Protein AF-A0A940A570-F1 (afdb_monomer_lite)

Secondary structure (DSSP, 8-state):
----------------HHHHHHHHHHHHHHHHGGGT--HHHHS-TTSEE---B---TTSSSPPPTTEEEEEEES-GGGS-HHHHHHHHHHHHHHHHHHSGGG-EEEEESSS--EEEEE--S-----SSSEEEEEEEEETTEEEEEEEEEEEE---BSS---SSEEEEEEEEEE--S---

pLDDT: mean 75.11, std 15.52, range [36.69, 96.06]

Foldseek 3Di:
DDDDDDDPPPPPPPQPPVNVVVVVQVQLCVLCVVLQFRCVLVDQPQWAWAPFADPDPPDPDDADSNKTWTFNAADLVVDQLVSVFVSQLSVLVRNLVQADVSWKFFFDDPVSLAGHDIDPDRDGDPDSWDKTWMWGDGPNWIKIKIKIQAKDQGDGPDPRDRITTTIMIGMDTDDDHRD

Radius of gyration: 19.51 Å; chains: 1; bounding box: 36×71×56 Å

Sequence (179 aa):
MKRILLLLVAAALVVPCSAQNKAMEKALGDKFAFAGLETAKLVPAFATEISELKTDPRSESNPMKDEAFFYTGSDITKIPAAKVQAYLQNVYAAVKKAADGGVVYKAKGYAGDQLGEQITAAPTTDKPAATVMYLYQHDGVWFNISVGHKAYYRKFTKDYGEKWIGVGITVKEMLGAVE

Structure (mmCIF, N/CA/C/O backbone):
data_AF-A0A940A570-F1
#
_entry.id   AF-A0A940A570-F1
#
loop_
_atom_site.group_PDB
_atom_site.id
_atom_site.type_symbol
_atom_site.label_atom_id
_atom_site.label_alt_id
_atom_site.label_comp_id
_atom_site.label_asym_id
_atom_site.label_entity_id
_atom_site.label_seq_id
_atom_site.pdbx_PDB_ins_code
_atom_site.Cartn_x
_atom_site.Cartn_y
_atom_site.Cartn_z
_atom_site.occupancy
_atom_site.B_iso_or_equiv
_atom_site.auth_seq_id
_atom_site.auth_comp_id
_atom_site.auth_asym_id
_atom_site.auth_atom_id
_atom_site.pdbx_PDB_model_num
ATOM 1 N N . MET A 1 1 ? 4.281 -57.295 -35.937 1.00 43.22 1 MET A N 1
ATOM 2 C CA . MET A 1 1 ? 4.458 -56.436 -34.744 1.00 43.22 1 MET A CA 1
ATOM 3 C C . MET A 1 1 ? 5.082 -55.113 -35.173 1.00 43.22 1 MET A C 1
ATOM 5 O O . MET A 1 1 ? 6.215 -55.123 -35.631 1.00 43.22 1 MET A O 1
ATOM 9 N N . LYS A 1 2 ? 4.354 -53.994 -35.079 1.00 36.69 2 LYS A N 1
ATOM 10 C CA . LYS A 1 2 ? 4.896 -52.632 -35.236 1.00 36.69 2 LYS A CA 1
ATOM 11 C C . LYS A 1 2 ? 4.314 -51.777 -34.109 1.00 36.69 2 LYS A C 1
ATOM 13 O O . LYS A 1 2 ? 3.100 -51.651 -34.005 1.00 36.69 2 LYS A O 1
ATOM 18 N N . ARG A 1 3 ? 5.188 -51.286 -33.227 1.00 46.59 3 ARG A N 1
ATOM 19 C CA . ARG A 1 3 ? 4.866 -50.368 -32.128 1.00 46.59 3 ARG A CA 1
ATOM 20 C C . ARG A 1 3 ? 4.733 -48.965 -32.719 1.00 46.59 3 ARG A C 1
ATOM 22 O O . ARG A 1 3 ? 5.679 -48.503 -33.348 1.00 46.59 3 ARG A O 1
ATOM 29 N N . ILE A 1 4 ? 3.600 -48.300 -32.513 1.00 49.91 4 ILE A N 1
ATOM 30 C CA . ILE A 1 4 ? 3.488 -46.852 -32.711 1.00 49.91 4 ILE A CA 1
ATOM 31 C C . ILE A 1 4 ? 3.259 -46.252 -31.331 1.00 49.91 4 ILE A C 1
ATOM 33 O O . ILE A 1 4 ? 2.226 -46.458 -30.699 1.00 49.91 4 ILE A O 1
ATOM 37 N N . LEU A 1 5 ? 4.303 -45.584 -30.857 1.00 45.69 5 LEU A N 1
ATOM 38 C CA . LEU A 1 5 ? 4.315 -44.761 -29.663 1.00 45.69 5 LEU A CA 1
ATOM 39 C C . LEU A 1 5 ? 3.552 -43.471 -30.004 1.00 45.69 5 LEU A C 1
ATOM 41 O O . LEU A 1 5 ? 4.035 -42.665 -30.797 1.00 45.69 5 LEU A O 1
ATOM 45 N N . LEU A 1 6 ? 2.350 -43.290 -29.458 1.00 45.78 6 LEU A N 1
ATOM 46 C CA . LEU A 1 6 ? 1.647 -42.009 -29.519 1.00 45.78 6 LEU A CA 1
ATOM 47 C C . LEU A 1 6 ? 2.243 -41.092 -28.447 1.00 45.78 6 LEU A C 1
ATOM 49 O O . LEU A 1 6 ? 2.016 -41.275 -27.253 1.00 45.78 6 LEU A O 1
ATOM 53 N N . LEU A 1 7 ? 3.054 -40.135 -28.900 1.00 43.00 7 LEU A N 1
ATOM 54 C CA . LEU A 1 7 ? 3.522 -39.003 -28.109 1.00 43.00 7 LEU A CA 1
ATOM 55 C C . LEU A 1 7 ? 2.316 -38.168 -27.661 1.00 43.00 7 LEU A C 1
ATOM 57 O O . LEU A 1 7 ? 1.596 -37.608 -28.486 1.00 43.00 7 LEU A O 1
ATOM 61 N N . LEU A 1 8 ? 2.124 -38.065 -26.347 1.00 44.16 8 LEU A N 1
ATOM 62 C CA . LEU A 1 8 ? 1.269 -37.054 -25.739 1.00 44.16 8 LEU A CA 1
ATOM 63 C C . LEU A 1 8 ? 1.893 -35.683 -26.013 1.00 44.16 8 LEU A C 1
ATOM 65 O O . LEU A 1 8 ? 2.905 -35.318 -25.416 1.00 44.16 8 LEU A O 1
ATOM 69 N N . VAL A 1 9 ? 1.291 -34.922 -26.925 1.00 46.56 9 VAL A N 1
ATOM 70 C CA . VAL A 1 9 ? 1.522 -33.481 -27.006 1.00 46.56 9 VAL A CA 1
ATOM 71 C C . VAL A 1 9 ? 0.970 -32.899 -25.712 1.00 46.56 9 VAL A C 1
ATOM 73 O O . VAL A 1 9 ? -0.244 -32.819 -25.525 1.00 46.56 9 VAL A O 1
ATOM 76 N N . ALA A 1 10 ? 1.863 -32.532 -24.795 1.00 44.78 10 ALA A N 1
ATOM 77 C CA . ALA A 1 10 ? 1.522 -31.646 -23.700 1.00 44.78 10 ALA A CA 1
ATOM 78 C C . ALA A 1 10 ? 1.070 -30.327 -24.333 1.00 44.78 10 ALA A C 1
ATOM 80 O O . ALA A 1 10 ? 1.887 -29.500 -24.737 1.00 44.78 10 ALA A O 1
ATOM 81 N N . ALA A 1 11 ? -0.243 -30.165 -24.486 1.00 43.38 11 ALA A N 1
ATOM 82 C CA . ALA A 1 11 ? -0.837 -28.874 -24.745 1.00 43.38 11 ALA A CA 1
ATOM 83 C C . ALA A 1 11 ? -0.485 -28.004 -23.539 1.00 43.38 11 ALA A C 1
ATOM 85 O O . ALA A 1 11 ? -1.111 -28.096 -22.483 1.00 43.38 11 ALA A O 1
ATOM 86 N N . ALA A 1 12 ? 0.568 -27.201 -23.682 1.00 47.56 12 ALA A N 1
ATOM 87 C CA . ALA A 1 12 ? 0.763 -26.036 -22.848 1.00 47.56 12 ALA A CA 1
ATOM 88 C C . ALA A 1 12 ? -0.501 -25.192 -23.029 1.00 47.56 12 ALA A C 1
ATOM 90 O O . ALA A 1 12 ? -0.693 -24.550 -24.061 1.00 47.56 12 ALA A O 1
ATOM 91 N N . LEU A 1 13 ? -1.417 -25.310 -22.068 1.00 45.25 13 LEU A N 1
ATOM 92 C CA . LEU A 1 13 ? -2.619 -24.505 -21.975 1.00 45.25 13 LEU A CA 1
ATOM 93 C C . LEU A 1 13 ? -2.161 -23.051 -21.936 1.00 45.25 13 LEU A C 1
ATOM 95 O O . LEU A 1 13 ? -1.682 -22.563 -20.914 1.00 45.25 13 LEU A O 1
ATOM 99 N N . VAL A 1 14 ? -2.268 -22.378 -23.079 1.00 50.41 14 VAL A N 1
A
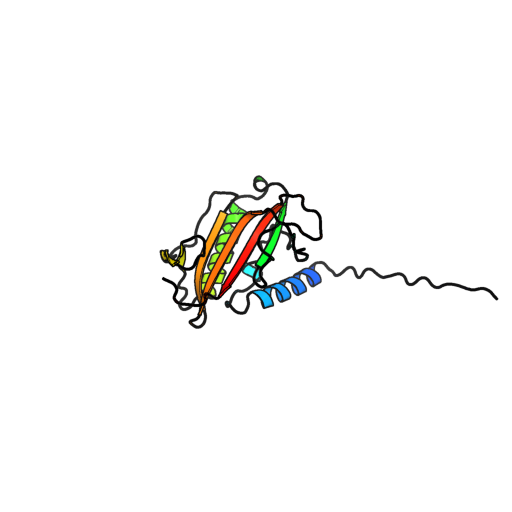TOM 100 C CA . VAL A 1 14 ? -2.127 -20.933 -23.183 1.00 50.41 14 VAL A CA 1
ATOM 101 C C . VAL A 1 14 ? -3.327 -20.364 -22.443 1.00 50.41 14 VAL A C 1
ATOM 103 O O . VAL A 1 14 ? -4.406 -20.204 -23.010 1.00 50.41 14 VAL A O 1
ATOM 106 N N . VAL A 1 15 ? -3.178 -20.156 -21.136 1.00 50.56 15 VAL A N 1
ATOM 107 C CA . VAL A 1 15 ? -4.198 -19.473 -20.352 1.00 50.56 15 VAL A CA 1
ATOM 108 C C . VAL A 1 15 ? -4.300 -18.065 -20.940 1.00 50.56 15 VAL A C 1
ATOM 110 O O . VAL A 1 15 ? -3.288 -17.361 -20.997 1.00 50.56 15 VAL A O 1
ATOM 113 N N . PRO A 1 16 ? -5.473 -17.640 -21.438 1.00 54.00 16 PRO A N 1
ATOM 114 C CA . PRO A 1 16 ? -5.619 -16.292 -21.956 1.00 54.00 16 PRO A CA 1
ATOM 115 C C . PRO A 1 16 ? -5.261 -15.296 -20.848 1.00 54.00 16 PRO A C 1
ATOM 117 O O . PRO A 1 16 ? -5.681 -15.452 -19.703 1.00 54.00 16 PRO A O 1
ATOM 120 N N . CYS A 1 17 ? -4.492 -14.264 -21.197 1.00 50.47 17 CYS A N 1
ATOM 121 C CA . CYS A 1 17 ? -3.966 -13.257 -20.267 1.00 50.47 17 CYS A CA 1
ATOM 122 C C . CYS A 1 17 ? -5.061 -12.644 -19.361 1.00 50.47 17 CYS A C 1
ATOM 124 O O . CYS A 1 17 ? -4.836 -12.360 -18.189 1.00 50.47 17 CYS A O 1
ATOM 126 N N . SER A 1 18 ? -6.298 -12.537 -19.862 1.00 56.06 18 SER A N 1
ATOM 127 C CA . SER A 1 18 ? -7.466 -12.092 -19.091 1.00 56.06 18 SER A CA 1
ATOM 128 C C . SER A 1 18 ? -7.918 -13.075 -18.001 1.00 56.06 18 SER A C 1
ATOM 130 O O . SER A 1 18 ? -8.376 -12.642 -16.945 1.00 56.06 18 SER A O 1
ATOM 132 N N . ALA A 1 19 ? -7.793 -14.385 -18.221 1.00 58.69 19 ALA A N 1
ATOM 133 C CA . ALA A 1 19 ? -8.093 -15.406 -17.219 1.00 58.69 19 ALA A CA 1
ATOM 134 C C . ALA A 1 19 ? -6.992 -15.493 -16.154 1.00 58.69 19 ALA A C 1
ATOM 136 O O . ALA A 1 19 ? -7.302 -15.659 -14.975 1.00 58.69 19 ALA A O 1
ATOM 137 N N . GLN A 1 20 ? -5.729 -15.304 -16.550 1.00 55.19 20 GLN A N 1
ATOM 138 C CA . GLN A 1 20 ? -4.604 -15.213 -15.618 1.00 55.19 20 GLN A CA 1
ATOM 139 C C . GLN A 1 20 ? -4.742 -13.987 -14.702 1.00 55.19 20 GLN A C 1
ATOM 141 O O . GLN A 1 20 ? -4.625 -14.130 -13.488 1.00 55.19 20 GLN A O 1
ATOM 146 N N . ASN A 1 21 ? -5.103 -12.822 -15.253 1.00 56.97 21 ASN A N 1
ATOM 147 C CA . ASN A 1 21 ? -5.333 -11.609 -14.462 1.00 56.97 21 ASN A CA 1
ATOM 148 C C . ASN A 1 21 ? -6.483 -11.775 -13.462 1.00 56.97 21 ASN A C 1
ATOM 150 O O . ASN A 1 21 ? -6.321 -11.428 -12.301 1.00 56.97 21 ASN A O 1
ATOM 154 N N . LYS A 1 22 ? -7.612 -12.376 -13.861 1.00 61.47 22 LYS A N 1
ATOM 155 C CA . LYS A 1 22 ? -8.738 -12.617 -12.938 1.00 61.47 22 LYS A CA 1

■ **What needs to be done**: Of the lines above, retype only those from the line containing "ATOM 141 O O" through the line containing "ATOM 148 C C", including both, exactly.

■ **The answer**:
ATOM 141 O O . GLN A 1 20 ? -4.625 -14.130 -13.488 1.00 55.19 20 GLN A O 1
ATOM 146 N N . ASN A 1 21 ? -5.103 -12.822 -15.253 1.00 56.97 21 ASN A N 1
ATOM 147 C CA . ASN A 1 21 ? -5.333 -11.609 -14.462 1.00 56.97 21 ASN A CA 1
ATOM 148 C C . ASN A 1 21 ? -6.483 -11.775 -13.462 1.00 56.97 21 ASN A C 1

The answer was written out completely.